▶ TASK BRIEF
Write out the following listing's lines from the one with "ATOM 145 O O" to the one with "ATOM 158 O O", exactly, with both included and no others.

▶ PROVIDED RECORDS
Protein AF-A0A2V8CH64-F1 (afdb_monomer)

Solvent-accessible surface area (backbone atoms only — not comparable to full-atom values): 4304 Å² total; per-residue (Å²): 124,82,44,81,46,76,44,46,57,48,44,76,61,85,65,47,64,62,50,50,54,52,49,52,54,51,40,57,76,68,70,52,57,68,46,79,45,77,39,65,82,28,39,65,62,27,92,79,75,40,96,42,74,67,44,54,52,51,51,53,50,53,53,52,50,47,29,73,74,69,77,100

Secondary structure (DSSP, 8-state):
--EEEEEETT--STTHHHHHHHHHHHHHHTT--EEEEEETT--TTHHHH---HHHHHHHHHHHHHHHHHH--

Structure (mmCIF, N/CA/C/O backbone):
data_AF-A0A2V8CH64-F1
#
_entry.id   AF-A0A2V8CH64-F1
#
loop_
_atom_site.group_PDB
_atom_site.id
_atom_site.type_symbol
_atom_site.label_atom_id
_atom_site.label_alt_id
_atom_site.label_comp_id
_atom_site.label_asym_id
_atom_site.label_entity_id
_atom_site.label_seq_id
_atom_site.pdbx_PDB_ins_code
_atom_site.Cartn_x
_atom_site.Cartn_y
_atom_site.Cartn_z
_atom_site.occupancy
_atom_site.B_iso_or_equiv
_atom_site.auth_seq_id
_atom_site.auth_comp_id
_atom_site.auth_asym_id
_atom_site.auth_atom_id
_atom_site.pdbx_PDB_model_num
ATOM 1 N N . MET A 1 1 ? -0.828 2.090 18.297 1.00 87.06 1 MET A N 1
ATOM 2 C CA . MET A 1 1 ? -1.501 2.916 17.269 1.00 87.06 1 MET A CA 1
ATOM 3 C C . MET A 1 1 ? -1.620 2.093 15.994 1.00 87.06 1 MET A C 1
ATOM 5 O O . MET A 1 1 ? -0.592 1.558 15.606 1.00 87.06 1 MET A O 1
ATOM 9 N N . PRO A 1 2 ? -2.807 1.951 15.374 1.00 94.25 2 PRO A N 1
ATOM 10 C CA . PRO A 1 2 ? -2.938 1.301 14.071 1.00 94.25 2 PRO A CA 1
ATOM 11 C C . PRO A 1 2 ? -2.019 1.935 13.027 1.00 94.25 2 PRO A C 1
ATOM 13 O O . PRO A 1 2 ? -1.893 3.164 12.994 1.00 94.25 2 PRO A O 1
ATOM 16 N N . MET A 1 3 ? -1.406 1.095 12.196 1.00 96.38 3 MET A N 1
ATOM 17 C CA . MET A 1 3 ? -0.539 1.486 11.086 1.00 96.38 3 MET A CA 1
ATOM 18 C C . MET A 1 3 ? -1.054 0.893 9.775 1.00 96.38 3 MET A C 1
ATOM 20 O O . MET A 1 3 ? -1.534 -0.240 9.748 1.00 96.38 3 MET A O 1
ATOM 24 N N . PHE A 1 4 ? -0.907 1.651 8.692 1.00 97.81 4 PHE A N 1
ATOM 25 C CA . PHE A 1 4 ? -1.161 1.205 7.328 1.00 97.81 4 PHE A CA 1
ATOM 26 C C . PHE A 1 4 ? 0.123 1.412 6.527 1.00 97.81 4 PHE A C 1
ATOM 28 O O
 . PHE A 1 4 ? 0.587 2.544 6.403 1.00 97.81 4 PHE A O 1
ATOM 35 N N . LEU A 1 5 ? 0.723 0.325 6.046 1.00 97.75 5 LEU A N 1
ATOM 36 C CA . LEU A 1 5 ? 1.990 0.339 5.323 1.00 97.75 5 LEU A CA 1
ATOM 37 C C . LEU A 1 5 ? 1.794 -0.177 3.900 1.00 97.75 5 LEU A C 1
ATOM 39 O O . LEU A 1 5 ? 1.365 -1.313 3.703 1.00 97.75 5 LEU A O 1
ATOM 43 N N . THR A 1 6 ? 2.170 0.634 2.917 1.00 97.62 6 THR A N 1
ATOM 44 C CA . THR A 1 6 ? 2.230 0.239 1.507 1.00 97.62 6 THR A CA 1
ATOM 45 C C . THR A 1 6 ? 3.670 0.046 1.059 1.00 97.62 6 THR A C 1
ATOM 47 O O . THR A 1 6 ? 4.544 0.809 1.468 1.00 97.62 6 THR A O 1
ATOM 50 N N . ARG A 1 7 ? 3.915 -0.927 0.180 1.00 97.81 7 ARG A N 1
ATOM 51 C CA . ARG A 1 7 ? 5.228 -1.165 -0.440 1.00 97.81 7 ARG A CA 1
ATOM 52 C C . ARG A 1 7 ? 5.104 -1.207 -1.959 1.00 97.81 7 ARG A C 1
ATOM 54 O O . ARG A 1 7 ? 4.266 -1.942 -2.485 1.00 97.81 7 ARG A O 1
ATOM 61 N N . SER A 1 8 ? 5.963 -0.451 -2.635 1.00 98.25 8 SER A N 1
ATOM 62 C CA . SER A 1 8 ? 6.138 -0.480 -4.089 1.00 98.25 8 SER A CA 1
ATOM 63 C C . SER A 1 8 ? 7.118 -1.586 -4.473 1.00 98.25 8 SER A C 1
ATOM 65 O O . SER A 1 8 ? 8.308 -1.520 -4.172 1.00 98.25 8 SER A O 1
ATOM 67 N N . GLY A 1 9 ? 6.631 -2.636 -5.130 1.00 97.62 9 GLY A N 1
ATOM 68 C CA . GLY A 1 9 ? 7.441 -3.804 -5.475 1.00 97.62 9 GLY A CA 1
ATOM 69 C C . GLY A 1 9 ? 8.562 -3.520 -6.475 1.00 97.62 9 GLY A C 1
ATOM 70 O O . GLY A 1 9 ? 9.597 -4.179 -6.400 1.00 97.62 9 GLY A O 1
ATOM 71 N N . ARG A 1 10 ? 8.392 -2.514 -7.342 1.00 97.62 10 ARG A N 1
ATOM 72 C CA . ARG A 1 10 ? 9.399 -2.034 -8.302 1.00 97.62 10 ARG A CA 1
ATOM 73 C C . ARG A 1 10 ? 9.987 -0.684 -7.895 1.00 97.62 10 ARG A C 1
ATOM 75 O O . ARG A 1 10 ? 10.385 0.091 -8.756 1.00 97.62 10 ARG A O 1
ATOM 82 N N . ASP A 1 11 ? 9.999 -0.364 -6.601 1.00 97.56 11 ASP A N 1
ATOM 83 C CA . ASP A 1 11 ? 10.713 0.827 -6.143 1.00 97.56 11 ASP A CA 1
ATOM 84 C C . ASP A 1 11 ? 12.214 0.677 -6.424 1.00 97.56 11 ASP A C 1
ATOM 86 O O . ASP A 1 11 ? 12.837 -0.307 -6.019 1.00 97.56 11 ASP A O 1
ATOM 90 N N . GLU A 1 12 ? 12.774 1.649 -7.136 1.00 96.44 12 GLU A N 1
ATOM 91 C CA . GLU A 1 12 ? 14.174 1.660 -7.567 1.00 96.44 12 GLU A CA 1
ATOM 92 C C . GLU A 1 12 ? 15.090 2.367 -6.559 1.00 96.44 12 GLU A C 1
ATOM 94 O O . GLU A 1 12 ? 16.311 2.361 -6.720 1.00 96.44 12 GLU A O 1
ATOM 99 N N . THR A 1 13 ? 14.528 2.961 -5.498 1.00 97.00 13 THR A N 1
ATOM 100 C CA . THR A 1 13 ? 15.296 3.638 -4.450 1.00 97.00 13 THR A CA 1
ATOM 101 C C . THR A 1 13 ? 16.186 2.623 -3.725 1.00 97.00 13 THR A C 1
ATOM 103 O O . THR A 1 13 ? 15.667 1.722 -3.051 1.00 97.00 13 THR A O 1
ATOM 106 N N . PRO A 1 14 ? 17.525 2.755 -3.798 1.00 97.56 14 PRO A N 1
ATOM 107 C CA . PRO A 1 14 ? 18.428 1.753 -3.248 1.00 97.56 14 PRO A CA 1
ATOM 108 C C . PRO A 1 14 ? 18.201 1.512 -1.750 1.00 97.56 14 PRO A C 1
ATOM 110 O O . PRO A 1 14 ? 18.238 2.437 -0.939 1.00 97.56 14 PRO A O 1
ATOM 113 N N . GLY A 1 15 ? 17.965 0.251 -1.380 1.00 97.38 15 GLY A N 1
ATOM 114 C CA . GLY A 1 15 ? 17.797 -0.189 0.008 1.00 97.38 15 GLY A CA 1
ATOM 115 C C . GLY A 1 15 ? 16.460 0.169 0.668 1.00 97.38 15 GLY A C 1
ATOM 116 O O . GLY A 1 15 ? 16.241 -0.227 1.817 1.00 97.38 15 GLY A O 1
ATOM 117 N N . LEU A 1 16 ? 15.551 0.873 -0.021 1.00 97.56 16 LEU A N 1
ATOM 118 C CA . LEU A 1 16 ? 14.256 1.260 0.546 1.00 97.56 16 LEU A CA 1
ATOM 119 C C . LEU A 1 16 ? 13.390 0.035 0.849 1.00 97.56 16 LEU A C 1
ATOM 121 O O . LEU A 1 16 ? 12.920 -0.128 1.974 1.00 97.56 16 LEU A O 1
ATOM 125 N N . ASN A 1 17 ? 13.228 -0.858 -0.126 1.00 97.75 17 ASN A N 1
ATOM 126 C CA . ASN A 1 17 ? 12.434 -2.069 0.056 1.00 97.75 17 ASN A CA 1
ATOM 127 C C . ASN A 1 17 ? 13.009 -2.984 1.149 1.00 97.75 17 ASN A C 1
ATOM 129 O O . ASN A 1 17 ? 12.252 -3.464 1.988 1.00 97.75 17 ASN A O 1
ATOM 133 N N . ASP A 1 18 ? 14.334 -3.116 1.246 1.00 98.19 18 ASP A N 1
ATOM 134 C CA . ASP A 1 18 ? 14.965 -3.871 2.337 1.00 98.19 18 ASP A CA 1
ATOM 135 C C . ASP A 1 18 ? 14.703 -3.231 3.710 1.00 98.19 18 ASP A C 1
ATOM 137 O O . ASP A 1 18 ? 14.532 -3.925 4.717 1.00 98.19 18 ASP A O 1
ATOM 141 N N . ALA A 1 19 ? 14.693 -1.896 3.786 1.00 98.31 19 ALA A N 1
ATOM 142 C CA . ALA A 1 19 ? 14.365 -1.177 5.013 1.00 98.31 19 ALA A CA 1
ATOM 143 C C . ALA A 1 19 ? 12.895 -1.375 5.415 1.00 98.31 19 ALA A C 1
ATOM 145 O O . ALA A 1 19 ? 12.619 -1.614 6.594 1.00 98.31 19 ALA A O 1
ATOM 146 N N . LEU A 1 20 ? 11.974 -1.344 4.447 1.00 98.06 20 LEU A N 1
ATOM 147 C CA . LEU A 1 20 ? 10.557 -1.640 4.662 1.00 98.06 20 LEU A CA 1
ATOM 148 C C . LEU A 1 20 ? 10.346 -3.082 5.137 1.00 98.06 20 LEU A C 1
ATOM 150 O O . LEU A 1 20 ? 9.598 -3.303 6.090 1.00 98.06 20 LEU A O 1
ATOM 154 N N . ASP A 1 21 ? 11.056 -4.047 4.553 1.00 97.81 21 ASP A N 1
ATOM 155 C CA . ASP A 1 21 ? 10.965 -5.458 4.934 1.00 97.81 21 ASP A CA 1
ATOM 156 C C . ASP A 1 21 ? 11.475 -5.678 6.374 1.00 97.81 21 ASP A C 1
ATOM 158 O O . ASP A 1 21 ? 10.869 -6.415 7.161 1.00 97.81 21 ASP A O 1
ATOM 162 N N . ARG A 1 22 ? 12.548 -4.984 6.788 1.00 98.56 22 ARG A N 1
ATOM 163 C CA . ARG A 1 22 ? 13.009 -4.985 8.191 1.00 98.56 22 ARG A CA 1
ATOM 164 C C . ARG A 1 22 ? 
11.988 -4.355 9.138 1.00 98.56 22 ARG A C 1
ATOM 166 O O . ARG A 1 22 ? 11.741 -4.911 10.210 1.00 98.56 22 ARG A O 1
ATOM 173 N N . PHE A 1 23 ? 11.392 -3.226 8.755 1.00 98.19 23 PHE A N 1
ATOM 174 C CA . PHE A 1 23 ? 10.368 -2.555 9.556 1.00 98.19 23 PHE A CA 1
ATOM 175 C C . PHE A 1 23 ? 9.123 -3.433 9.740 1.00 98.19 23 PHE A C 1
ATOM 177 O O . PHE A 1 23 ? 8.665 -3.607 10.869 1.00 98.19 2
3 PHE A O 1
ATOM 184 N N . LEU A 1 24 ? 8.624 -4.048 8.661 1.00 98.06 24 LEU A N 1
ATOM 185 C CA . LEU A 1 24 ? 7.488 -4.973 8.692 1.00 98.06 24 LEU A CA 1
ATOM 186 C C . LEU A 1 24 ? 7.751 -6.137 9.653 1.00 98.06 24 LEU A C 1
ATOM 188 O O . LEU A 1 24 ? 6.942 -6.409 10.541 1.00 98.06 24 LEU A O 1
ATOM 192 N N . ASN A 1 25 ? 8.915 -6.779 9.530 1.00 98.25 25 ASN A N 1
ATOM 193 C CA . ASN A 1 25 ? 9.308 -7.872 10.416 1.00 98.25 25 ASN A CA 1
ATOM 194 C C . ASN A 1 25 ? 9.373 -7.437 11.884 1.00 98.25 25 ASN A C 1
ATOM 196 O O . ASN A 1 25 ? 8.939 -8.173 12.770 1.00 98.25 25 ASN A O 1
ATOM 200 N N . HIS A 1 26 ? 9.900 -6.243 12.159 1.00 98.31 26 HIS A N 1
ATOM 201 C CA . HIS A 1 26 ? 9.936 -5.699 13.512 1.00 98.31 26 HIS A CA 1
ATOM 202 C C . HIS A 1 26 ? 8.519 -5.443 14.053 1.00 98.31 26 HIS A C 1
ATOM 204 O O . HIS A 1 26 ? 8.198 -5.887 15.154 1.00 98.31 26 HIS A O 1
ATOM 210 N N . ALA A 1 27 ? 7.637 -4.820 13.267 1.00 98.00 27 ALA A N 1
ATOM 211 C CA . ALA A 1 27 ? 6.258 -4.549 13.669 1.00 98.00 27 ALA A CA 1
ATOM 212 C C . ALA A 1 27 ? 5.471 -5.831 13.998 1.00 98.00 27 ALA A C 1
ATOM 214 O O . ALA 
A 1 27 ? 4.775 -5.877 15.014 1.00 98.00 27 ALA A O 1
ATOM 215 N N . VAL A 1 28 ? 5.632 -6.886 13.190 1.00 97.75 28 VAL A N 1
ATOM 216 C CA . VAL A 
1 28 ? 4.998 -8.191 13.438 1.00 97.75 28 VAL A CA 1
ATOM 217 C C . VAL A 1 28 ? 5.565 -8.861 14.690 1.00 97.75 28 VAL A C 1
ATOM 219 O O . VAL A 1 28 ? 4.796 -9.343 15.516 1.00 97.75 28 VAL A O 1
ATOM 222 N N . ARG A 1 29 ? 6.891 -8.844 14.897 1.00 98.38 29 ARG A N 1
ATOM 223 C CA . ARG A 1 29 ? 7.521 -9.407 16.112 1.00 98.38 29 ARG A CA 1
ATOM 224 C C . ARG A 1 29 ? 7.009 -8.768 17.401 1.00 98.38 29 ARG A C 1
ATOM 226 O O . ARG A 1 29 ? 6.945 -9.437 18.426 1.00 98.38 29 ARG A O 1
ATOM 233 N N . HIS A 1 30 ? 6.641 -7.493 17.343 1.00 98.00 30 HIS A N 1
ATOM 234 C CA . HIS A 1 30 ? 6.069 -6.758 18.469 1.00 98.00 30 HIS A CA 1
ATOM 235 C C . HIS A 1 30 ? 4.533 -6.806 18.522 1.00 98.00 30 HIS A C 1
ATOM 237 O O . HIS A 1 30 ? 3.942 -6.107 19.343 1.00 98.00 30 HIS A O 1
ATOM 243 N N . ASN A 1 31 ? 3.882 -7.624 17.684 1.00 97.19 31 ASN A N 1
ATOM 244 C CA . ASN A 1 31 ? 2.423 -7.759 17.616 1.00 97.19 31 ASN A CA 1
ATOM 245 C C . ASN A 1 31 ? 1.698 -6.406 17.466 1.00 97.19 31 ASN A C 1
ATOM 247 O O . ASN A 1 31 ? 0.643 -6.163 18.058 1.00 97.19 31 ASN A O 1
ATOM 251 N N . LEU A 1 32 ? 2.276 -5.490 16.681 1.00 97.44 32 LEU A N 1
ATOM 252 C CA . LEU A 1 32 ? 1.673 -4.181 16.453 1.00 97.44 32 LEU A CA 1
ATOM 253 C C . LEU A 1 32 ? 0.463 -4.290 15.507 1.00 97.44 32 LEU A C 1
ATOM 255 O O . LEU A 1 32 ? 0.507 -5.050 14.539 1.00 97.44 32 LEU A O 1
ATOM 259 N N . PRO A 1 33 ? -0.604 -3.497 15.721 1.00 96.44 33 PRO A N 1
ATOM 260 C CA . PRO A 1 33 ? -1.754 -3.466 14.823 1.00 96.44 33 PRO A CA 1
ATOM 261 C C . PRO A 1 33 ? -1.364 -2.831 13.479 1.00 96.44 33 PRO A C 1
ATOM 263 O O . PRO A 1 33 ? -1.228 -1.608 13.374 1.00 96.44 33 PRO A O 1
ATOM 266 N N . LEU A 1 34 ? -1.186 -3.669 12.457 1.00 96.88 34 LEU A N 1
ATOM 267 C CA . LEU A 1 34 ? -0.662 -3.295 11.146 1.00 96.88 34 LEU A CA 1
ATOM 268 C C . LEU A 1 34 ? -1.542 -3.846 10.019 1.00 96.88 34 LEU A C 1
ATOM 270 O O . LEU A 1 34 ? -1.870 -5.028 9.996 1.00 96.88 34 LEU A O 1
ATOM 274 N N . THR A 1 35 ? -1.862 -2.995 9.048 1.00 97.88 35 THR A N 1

▶ RESULT BELOW
ATOM 145 O O . ALA A 1 19 ? 12.619 -1.614 6.594 1.00 98.31 19 ALA A O 1
ATOM 146 N N . LEU A 1 20 ? 11.974 -1.344 4.447 1.00 98.06 20 LEU A N 1
ATOM 147 C CA . LEU A 1 20 ? 10.557 -1.640 4.662 1.00 98.06 20 LEU A CA 1
ATOM 148 C C . LEU A 1 20 ? 10.346 -3.082 5.137 1.00 98.06 20 LEU A C 1
ATOM 150 O O . LEU A 1 20 ? 9.598 -3.303 6.090 1.00 98.06 20 LEU A O 1
ATOM 154 N N . ASP A 1 21 ? 11.056 -4.047 4.553 1.00 97.81 21 ASP A N 1
ATOM 155 C CA . ASP A 1 21 ? 10.965 -5.458 4.934 1.00 97.81 21 ASP A CA 1
ATOM 156 C C . ASP A 1 21 ? 11.475 -5.678 6.374 1.00 97.81 21 ASP A C 1
ATOM 158 O O . ASP A 1 21 ? 10.869 -6.415 7.161 1.00 97.81 21 ASP A O 1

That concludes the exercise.